I’m currently trying to finetune as resnet model to a binary classification dataset. However, when looking at the layers, fastai uses an output layer with two output features with crossentropy loss. Howevery, what I want to do is to use one output layer that will be passed through a sigmoid function with mse loss. How can I acheive that?

smorrin · April 5, 2024, 3:58pm

I’ve figured it out myself, here’s the solution I used:

I’ve used the datablocks API to create a datablock with a regression target (that will be 0 or 1) as well as a custom labeling function that outputs 0 or 1.
I’ve used a custom accuracy metric (I’ll post the source code below)
I’ve manually added a sigmoid layer to the model’s head.

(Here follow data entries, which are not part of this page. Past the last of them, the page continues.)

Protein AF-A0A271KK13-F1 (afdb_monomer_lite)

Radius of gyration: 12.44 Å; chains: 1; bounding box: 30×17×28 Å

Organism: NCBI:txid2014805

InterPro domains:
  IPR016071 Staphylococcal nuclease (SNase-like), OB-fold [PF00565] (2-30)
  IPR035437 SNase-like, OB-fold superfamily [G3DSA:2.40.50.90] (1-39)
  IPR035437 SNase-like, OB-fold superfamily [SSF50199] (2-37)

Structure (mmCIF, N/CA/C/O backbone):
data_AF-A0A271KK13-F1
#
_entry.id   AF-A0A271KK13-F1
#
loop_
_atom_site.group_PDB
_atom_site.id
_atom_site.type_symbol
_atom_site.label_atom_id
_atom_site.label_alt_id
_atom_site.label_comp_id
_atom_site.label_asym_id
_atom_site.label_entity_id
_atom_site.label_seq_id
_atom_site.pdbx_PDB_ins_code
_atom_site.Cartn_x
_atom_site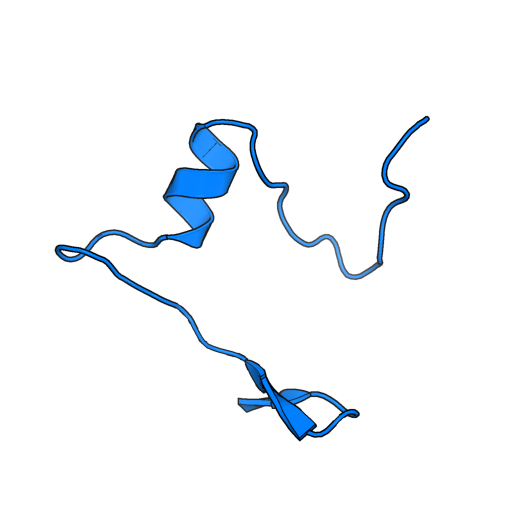.Cartn_y
_atom_site.Cartn_z
_atom_site.occupancy
_atom_site.B_iso_or_equiv
_atom_site.auth_seq_id
_atom_site.auth_comp_id
_atom_site.auth_asym_id
_atom_site.auth_atom_id
_atom_site.pdbx_PDB_model_num
ATOM 1 N N . MET A 1 1 ? 2.568 -10.784 10.525 1.00 88.12 1 MET A N 1
ATOM 2 C CA . MET A 1 1 ? 3.875 -10.937 9.839 1.00 88.12 1 MET A CA 1
ATOM 3 C C . MET A 1 1 ? 4.616 -9.605 9.921 1.00 88.12 1 MET A C 1
ATOM 5 O O . MET A 1 1 ? 3.947 -8.581 9.989 1.00 88.12 1 MET A O 1
ATOM 9 N N . LYS A 1 2 ? 5.953 -9.586 9.968 1.00 95.56 2 LYS A N 1
ATOM 10 C CA . LYS A 1 2 ? 6.743 -8.345 9.874 1.00 95.56 2 LYS A CA 1
ATOM 11 C C . LYS A 1 2 ? 7.764 -8.474 8.753 1.00 95.56 2 LYS A C 1
ATOM 13 O O . LYS A 1 2 ? 8.297 -9.562 8.551 1.00 95.56 2 LYS A O 1
ATOM 18 N N . ASP A 1 3 ? 8.011 -7.395 8.024 1.00 93.75 3 ASP A N 1
ATOM 19 C CA . ASP A 1 3 ? 9.065 -7.377 7.013 1.00 93.75 3 ASP A CA 1
ATOM 20 C C . ASP A 1 3 ? 10.462 -7.203 7.637 1.00 93.75 3 ASP A C 1
ATOM 22 O O . ASP A 1 3 ? 10.614 -7.002 8.845 1.00 93.75 3 ASP A O 1
ATOM 26 N N . ARG A 1 4 ? 11.503 -7.248 6.796 1.00 95.00 4 ARG A N 1
ATOM 27 C CA . ARG A 1 4 ? 12.908 -7.060 7.209 1.00 95.00 4 ARG A CA 1
ATOM 28 C C . ARG A 1 4 ? 13.208 -5.710 7.876 1.00 95.00 4 ARG A C 1
ATOM 30 O O . ARG A 1 4 ? 14.288 -5.547 8.430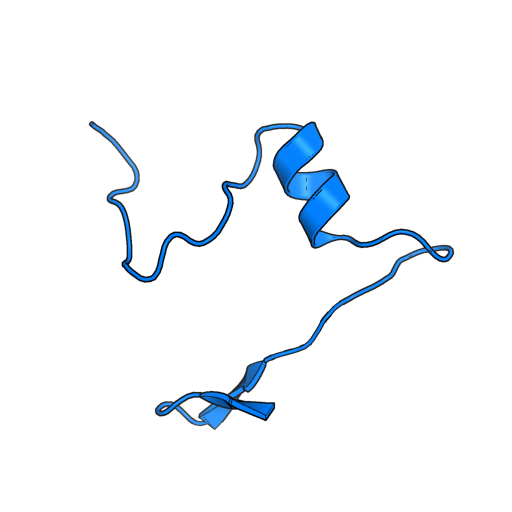 1.00 95.00 4 ARG A O 1
ATOM 37 N N . TYR A 1 5 ? 12.306 -4.737 7.765 1.00 95.81 5 TYR A N 1
ATOM 38 C CA . TYR A 1 5 ? 12.427 -3.402 8.347 1.00 95.81 5 TYR A CA 1
ATOM 39 C C . TYR A 1 5 ? 11.541 -3.241 9.593 1.00 95.81 5 TYR A C 1
ATOM 41 O O . TYR A 1 5 ? 11.420 -2.142 10.123 1.00 95.81 5 TYR A O 1
ATOM 49 N N . GLY A 1 6 ? 10.910 -4.321 10.070 1.00 97.31 6 GLY A N 1
ATOM 50 C CA . GLY A 1 6 ? 10.063 -4.319 11.260 1.00 97.31 6 GLY A CA 1
ATOM 51 C C . GLY A 1 6 ? 8.64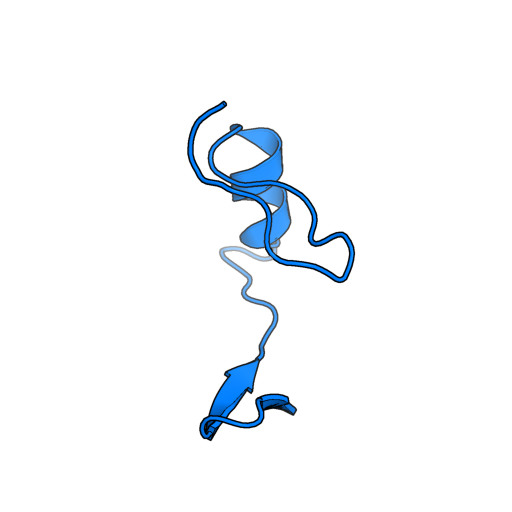3 -3.791 11.036 1.00 97.31 6 GLY A C 1
ATOM 52 O O . GLY A 1 6 ? 7.893 -3.687 12.009 1.00 97.31 6 GLY A O 1
ATOM 53 N N . ARG A 1 7 ? 8.243 -3.494 9.791 1.00 96.81 7 ARG A N 1
ATOM 54 C CA . ARG A 1 7 ? 6.881 -3.041 9.461 1.00 96.81 7 ARG A CA 1
ATOM 55 C C . ARG A 1 7 ? 5.926 -4.226 9.465 1.00 96.81 7 ARG A C 1
ATOM 57 O O . ARG A 1 7 ? 6.253 -5.290 8.939 1.00 96.81 7 ARG A O 1
ATOM 64 N N . THR A 1 8 ? 4.741 -4.051 10.038 1.00 97.38 8 THR A N 1
ATOM 65 C CA . THR A 1 8 ? 3.700 -5.084 10.027 1.00 97.38 8 THR A CA 1
ATOM 66 C C . THR A 1 8 ? 3.155 -5.274 8.613 1.00 97.38 8 THR A C 1
ATOM 68 O O . THR A 1 8 ? 2.775 -4.309 7.959 1.00 97.38 8 THR A O 1
ATOM 71 N N . LEU A 1 9 ? 3.099 -6.527 8.160 1.00 95.69 9 LEU A N 1
ATOM 72 C CA . LEU A 1 9 ? 2.388 -6.941 6.953 1.00 95.69 9 LEU A CA 1
ATOM 73 C C . LEU A 1 9 ? 1.063 -7.583 7.372 1.00 95.69 9 LEU A C 1
ATOM 75 O O . LEU A 1 9 ? 1.066 -8.514 8.190 1.00 95.69 9 LEU A O 1
ATOM 79 N N . ALA A 1 10 ? -0.039 -7.064 6.834 1.00 96.19 10 ALA A N 1
ATOM 80 C CA . ALA A 1 10 ? -1.399 -7.457 7.179 1.00 96.19 10 ALA A CA 1
ATOM 81 C C . ALA A 1 10 ? -2.346 -7.281 5.984 1.00 96.19 10 ALA A C 1
ATOM 83 O O . ALA A 1 10 ? -2.103 -6.436 5.121 1.00 96.19 10 ALA A O 1
ATOM 84 N N . THR A 1 11 ? -3.427 -8.056 5.992 1.00 96.25 11 THR A N 1
ATOM 85 C CA . THR A 1 11 ? -4.624 -7.820 5.179 1.00 96.25 11 THR A CA 1
ATOM 86 C C . THR A 1 11 ? -5.563 -6.909 5.963 1.00 96.25 11 THR A C 1
ATOM 88 O O . THR A 1 11 ? -5.682 -7.059 7.181 1.00 96.25 11 THR A O 1
ATOM 91 N N . ILE A 1 12 ? -6.181 -5.941 5.286 1.00 97.06 12 ILE A N 1
ATOM 92 C CA . ILE A 1 12 ? -7.076 -4.958 5.902 1.00 97.06 12 ILE A CA 1
ATOM 93 C C . ILE A 1 12 ? -8.441 -5.090 5.245 1.00 97.06 12 ILE A C 1
ATOM 95 O O . ILE A 1 12 ? -8.535 -5.068 4.020 1.00 97.06 12 ILE A O 1
ATOM 99 N N . GLU A 1 13 ? -9.480 -5.162 6.068 1.00 98.12 13 GLU A N 1
ATOM 100 C CA . GLU A 1 13 ? -10.868 -5.181 5.621 1.00 98.12 13 GLU A CA 1
ATOM 101 C C . GLU A 1 13 ? -11.629 -3.978 6.187 1.00 98.12 13 GLU A C 1
ATOM 103 O O . GLU A 1 13 ? -11.419 -3.582 7.336 1.00 98.12 13 GLU A O 1
ATOM 108 N N . VAL A 1 14 ? -12.528 -3.410 5.382 1.00 97.00 14 VAL A N 1
ATOM 109 C CA . VAL A 1 14 ? -13.518 -2.407 5.801 1.00 97.00 14 VAL A CA 1
ATOM 110 C C . VAL A 1 14 ? -14.886 -2.920 5.374 1.00 97.00 14 VAL A C 1
ATOM 112 O O . VAL A 1 14 ? -15.073 -3.271 4.211 1.00 97.00 14 VAL A O 1
ATOM 115 N N . ASP A 1 15 ? -15.820 -3.028 6.320 1.00 97.00 15 ASP A N 1
ATOM 116 C CA . ASP A 1 15 ? -17.158 -3.597 6.097 1.00 97.00 15 ASP A CA 1
ATOM 117 C C . ASP A 1 15 ? -17.132 -4.990 5.431 1.00 97.00 15 ASP A C 1
ATOM 119 O O . ASP A 1 15 ? -17.948 -5.311 4.569 1.00 97.00 15 ASP A O 1
ATOM 123 N N . GLY A 1 16 ? -16.153 -5.820 5.815 1.00 97.38 16 GLY A N 1
ATOM 124 C CA . GLY A 1 16 ? -15.962 -7.175 5.281 1.00 97.38 16 GLY A CA 1
ATOM 125 C C . GLY A 1 16 ? -15.411 -7.230 3.851 1.00 97.38 16 GLY A C 1
ATOM 126 O O . GLY A 1 16 ? -15.487 -8.276 3.210 1.00 97.38 16 GLY A O 1
ATOM 127 N N . ARG A 1 17 ? -14.887 -6.116 3.324 1.00 97.75 17 ARG A N 1
ATOM 128 C CA . ARG A 1 17 ? -14.280 -6.034 1.988 1.00 97.75 17 ARG A CA 1
ATOM 129 C C . ARG A 1 17 ? -12.786 -5.747 2.087 1.00 97.75 17 ARG A C 1
ATOM 131 O O . ARG A 1 17 ? -12.388 -4.828 2.800 1.00 97.75 17 ARG A O 1
ATOM 138 N N . ASP A 1 18 ? -11.981 -6.493 1.334 1.00 97.94 18 ASP A N 1
ATOM 139 C CA . ASP A 1 18 ? -10.527 -6.316 1.266 1.00 97.94 18 ASP A CA 1
ATOM 140 C C . ASP A 1 18 ? -10.160 -4.947 0.663 1.00 97.94 18 ASP A C 1
ATOM 142 O O . ASP A 1 18 ? -10.581 -4.581 -0.437 1.00 97.94 18 ASP A O 1
ATOM 146 N N . VAL A 1 19 ? -9.373 -4.164 1.404 1.00 98.06 19 VAL A N 1
ATOM 147 C CA . VAL A 1 19 ? -8.946 -2.820 0.987 1.00 98.06 19 VAL A CA 1
ATOM 148 C C . VAL A 1 19 ? -7.981 -2.875 -0.199 1.00 98.06 19 VAL A C 1
ATOM 150 O O . VAL A 1 19 ? -8.011 -1.991 -1.054 1.00 98.06 19 VAL A O 1
ATOM 153 N N . GLY A 1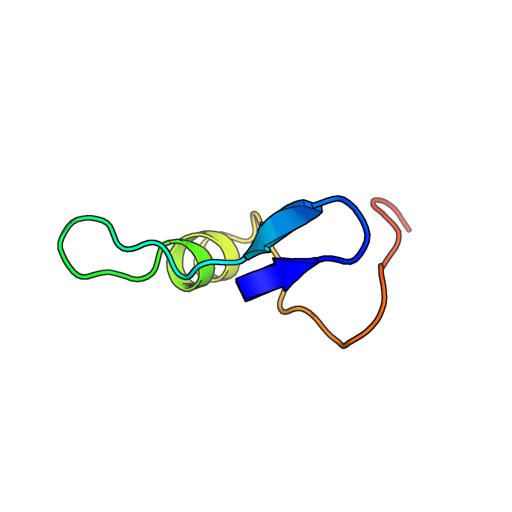 20 ? -7.124 -3.892 -0.273 1.00 97.56 20 GLY A N 1
ATOM 154 C CA . GLY A 1 20 ? -6.213 -4.099 -1.395 1.00 97.56 20 GLY A CA 1
ATOM 155 C C . GLY A 1 20 ? -6.964 -4.339 -2.703 1.00 97.56 20 GLY A C 1
ATOM 156 O O . GLY A 1 20 ? -6.646 -3.693 -3.703 1.00 97.56 20 GLY A O 1
ATOM 157 N N . ASP A 1 21 ? -7.994 -5.184 -2.677 1.00 97.38 21 ASP A N 1
ATOM 158 C CA . ASP A 1 21 ? -8.862 -5.444 -3.830 1.00 97.38 21 ASP A CA 1
ATOM 159 C C . ASP A 1 21 ? -9.600 -4.178 -4.279 1.00 97.38 21 ASP A C 1
ATOM 161 O O . ASP A 1 21 ? -9.654 -3.894 -5.477 1.00 97.38 21 ASP A O 1
ATOM 165 N N . ILE A 1 22 ? -10.101 -3.368 -3.335 1.00 97.75 22 ILE A N 1
ATOM 166 C CA . 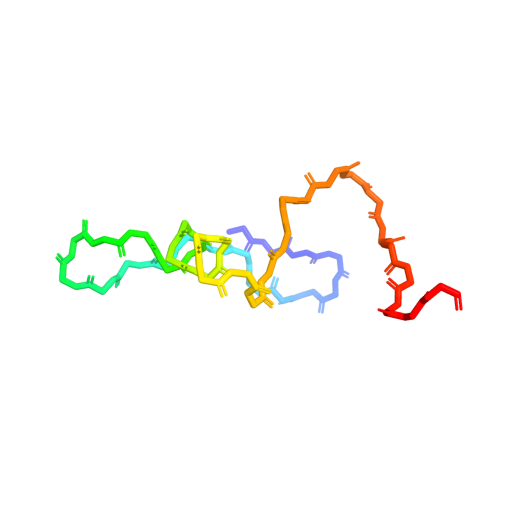ILE A 1 22 ? -10.717 -2.066 -3.644 1.00 97.75 22 ILE A CA 1
ATOM 167 C C . ILE A 1 22 ? -9.710 -1.152 -4.357 1.00 97.75 22 ILE A C 1
ATOM 169 O O . ILE A 1 22 ? -10.006 -0.622 -5.425 1.00 97.75 22 ILE A O 1
ATOM 173 N N . LEU A 1 23 ? -8.500 -0.985 -3.814 1.00 97.94 23 LEU A N 1
ATOM 174 C CA . LEU A 1 23 ? -7.486 -0.101 -4.401 1.00 97.94 23 LEU A CA 1
ATOM 175 C C . LEU A 1 23 ? -7.032 -0.555 -5.795 1.00 97.94 23 LEU A C 1
ATOM 177 O O . LEU A 1 23 ? -6.742 0.285 -6.647 1.00 97.94 23 LEU A O 1
ATOM 181 N N . ILE A 1 24 ? -6.9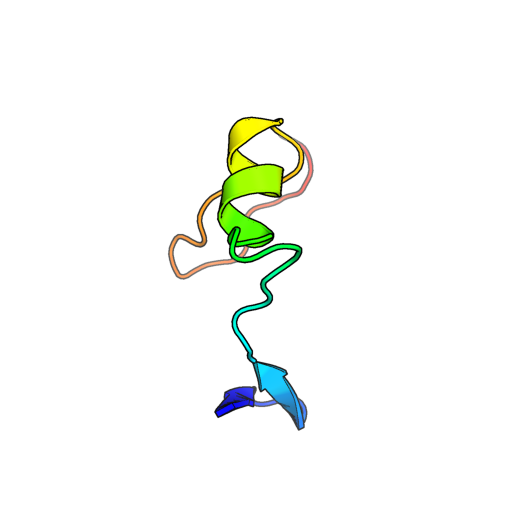43 -1.867 -6.027 1.00 97.00 24 ILE A N 1
ATOM 182 C CA . ILE A 1 24 ? -6.616 -2.428 -7.343 1.00 97.00 24 ILE A CA 1
ATOM 183 C C . ILE A 1 24 ? -7.772 -2.196 -8.321 1.00 97.00 24 ILE A C 1
ATOM 185 O O . ILE A 1 24 ? -7.525 -1.765 -9.446 1.00 97.00 24 ILE A O 1
ATOM 189 N N . GLY A 1 25 ? -9.017 -2.438 -7.898 1.00 97.56 25 GLY A N 1
ATOM 190 C CA . GLY A 1 25 ? -10.212 -2.234 -8.720 1.00 97.56 25 GLY A CA 1
ATOM 191 C C . GLY A 1 25 ? -10.400 -0.782 -9.170 1.00 97.56 25 GLY A C 1
ATOM 192 O O . GLY A 1 25 ? -10.754 -0.542 -10.320 1.00 97.56 25 GLY A O 1
ATOM 193 N N . GLU A 1 26 ? -10.079 0.178 -8.302 1.00 98.06 26 GLU A N 1
ATOM 194 C CA . GLU A 1 26 ? -10.141 1.621 -8.589 1.00 98.06 26 GLU A CA 1
ATOM 195 C C . GLU A 1 26 ? -8.903 2.156 -9.343 1.00 98.06 26 GLU A C 1
ATOM 197 O O . GLU A 1 26 ? -8.792 3.353 -9.604 1.00 98.06 26 GLU A O 1
ATOM 202 N N . GLY A 1 27 ? -7.924 1.305 -9.675 1.00 95.69 27 GLY A N 1
ATOM 203 C CA . GLY A 1 27 ? -6.705 1.714 -10.387 1.00 95.69 27 GLY A CA 1
ATOM 204 C C . GLY A 1 27 ? -5.715 2.548 -9.558 1.00 95.69 27 GLY A C 1
ATOM 205 O O . GLY A 1 27 ? -4.780 3.126 -10.111 1.00 95.69 27 GLY A O 1
ATOM 206 N N . LEU A 1 28 ? -5.885 2.599 -8.233 1.00 95.75 28 LEU A N 1
ATOM 207 C CA . LEU A 1 28 ? -5.010 3.321 -7.297 1.00 95.75 28 LEU A CA 1
ATOM 208 C C . LEU A 1 28 ? -3.785 2.496 -6.877 1.00 95.75 28 LEU A C 1
ATOM 210 O O . LEU A 1 28 ? -2.782 3.038 -6.408 1.00 95.75 28 LEU A O 1
ATOM 214 N N . ALA A 1 29 ? -3.863 1.176 -7.035 1.00 95.62 29 ALA A N 1
ATOM 215 C CA . ALA A 1 29 ? -2.793 0.236 -6.740 1.00 95.62 29 ALA A CA 1
ATOM 216 C C . ALA A 1 29 ? -2.665 -0.835 -7.832 1.00 95.62 29 ALA A C 1
ATOM 218 O O . ALA A 1 29 ? -3.471 -0.935 -8.752 1.00 95.62 29 ALA A O 1
ATOM 219 N N . ARG A 1 30 ? -1.619 -1.662 -7.725 1.00 94.25 30 ARG A N 1
ATOM 220 C CA . ARG A 1 30 ? -1.369 -2.803 -8.618 1.00 94.25 30 ARG A CA 1
ATOM 221 C C . ARG A 1 30 ? -0.986 -4.047 -7.816 1.00 94.25 30 ARG A C 1
ATOM 223 O O . ARG A 1 30 ? -0.309 -3.892 -6.794 1.00 94.25 30 ARG A O 1
ATOM 230 N N . PRO A 1 31 ? -1.319 -5.260 -8.298 1.00 94.75 31 PRO A N 1
ATOM 231 C CA . PRO A 1 31 ? -0.888 -6.499 -7.664 1.00 94.75 31 PRO A CA 1
ATOM 232 C C . PRO A 1 31 ? 0.630 -6.546 -7.476 1.00 94.75 31 PRO A C 1
ATOM 234 O O . PRO A 1 31 ? 1.406 -6.178 -8.367 1.00 94.75 31 PRO A O 1
ATOM 237 N N . TRP A 1 32 ? 1.070 -7.021 -6.313 1.00 92.81 32 TRP A N 1
ATOM 238 C CA . TRP A 1 32 ? 2.488 -7.210 -6.045 1.00 92.81 32 TRP A CA 1
ATOM 239 C C . TRP A 1 32 ? 3.034 -8.394 -6.849 1.00 92.81 32 TRP A C 1
ATOM 241 O O . TRP A 1 32 ? 2.612 -9.530 -6.666 1.00 92.81 32 TRP A O 1
ATOM 251 N N . THR A 1 33 ? 4.024 -8.147 -7.709 1.00 95.25 33 THR A N 1
ATOM 252 C CA . THR A 1 33 ? 4.621 -9.182 -8.575 1.00 95.25 33 THR A CA 1
ATOM 253 C C . THR A 1 33 ? 5.997 -9.649 -8.087 1.00 95.25 33 THR A C 1
ATOM 255 O O . THR A 1 33 ? 6.866 -9.957 -8.899 1.00 95.25 33 THR A O 1
ATOM 258 N N . GLY A 1 34 ? 6.264 -9.598 -6.778 1.00 93.31 34 GLY A N 1
ATOM 259 C CA . GLY A 1 34 ? 7.539 -10.039 -6.189 1.00 93.31 34 GLY A CA 1
ATOM 260 C C . GLY A 1 34 ? 8.701 -9.039 -6.281 1.00 93.31 34 GLY A C 1
ATOM 261 O O . GLY A 1 34 ? 9.732 -9.243 -5.646 1.00 93.31 34 GLY A O 1
ATOM 262 N N . LYS A 1 35 ? 8.548 -7.936 -7.024 1.00 92.25 35 LYS A N 1
ATOM 263 C CA . LYS A 1 35 ? 9.551 -6.867 -7.134 1.00 92.25 35 LYS A CA 1
ATOM 264 C C . LYS A 1 35 ? 8.905 -5.491 -7.216 1.00 92.25 35 LYS A C 1
ATOM 266 O O . LYS A 1 35 ? 7.813 -5.334 -7.763 1.00 92.25 35 LYS A O 1
ATOM 271 N N . ARG A 1 36 ? 9.617 -4.477 -6.715 1.00 90.94 36 ARG A N 1
ATOM 272 C CA . ARG A 1 36 ? 9.170 -3.084 -6.790 1.00 90.94 36 ARG A CA 1
ATOM 273 C C . ARG A 1 36 ? 9.231 -2.612 -8.238 1.00 90.94 36 ARG A C 1
ATOM 275 O O . ARG A 1 36 ? 10.265 -2.741 -8.887 1.00 90.94 36 ARG A O 1
ATOM 282 N N . ARG A 1 37 ? 8.120 -2.069 -8.728 1.00 91.00 37 ARG A N 1
ATOM 283 C CA . ARG A 1 37 ? 8.036 -1.397 -10.027 1.00 91.00 37 ARG A CA 1
ATOM 284 C C . ARG A 1 37 ? 8.223 0.122 -9.848 1.00 91.00 37 ARG A C 1
ATOM 286 O O . ARG A 1 37 ? 7.883 0.630 -8.772 1.00 91.00 37 ARG A O 1
ATOM 293 N N . PRO A 1 38 ? 8.753 0.835 -10.859 1.00 91.62 38 PRO A N 1
ATOM 294 C CA . PRO A 1 38 ? 8.857 2.293 -10.835 1.00 91.62 38 PRO A CA 1
ATOM 295 C C . PRO A 1 38 ? 7.467 2.942 -10.816 1.00 91.62 38 PRO A C 1
ATOM 297 O O . PRO A 1 38 ? 6.456 2.276 -11.066 1.00 91.62 38 PRO A O 1
ATOM 300 N N . TRP A 1 39 ? 7.414 4.212 -10.419 1.00 86.62 39 TRP A N 1
ATOM 301 C CA . TRP A 1 39 ? 6.162 4.962 -10.300 1.00 86.62 39 TRP A CA 1
ATOM 302 C C . TRP A 1 39 ? 5.690 5.511 -11.655 1.00 86.62 39 TRP A C 1
ATOM 304 O O . TRP A 1 39 ? 4.527 5.324 -11.991 1.00 86.62 39 TRP A O 1
ATOM 314 N N . CYS A 1 40 ? 6.608 6.085 -12.437 1.00 84.62 40 CYS A N 1
ATOM 315 C CA . CYS A 1 40 ? 6.411 6.461 -13.840 1.00 84.62 40 CYS A CA 1
ATOM 316 C C . CYS A 1 40 ? 7.081 5.459 -14.784 1.00 84.62 40 CYS A C 1
ATOM 318 O O . CYS A 1 40 ? 7.904 4.648 -14.338 1.00 84.62 40 CYS A O 1
ATOM 320 N N . ASP A 1 41 ? 6.737 5.577 -16.065 1.00 73.12 41 ASP A N 1
ATOM 321 C CA . ASP A 1 41 ? 7.485 4.998 -17.183 1.00 73.12 41 ASP A CA 1
ATOM 322 C C . ASP A 1 41 ? 8.787 5.767 -17.457 1.00 73.12 41 ASP A C 1
ATOM 324 O O . ASP A 1 41 ? 8.792 7.012 -17.288 1.00 73.12 41 ASP A O 1
#

pLDDT: mean 94.61, std 4.64, range [73.12, 98.12]

Secondary structure (DSSP, 8-state):
-B-TTSPBP---EETTEEHHHHHHHTTS-----SSPPPS--

Sequence (41 aa):
MKDRYGRTLATIEVDGRDVGDILIGEGLARPWTGKRRPWCD

Foldseek 3Di:
DADPVRHDDDFDDDPNHTPQVVCVVVVNDDDDPPDDDDPDD

Here’s what datablock I used:

block = DataBlock(
    blocks=(ImageBlock, RegressionBlock(n_out=1)),
    get_items=get_image_files,
    # I'm trying to predict skin cancer, so in my case the "positive" label will be "Malignant"
    get_y=lambda path : parent_label(path) == "Malignant",
    batch_tfms=aug_transforms()
)

Here’s my custom accuracy metric:

def binary_acc(y_true, y_pred):
    dist = torch.abs(y_true - y_pred)
    return torch.where(dist < 0.5, 1.0, 0.0).mean()

binary_acc_metric = AccumMetric(binary_acc)

learner = vision_learner(dls, resnet18, metrics=[binary_acc_metric])

And here’s how I edited the models head:
learner.model[-1].append(nn.Sigmoid())

I hope this is helpful to anyone having the same problem.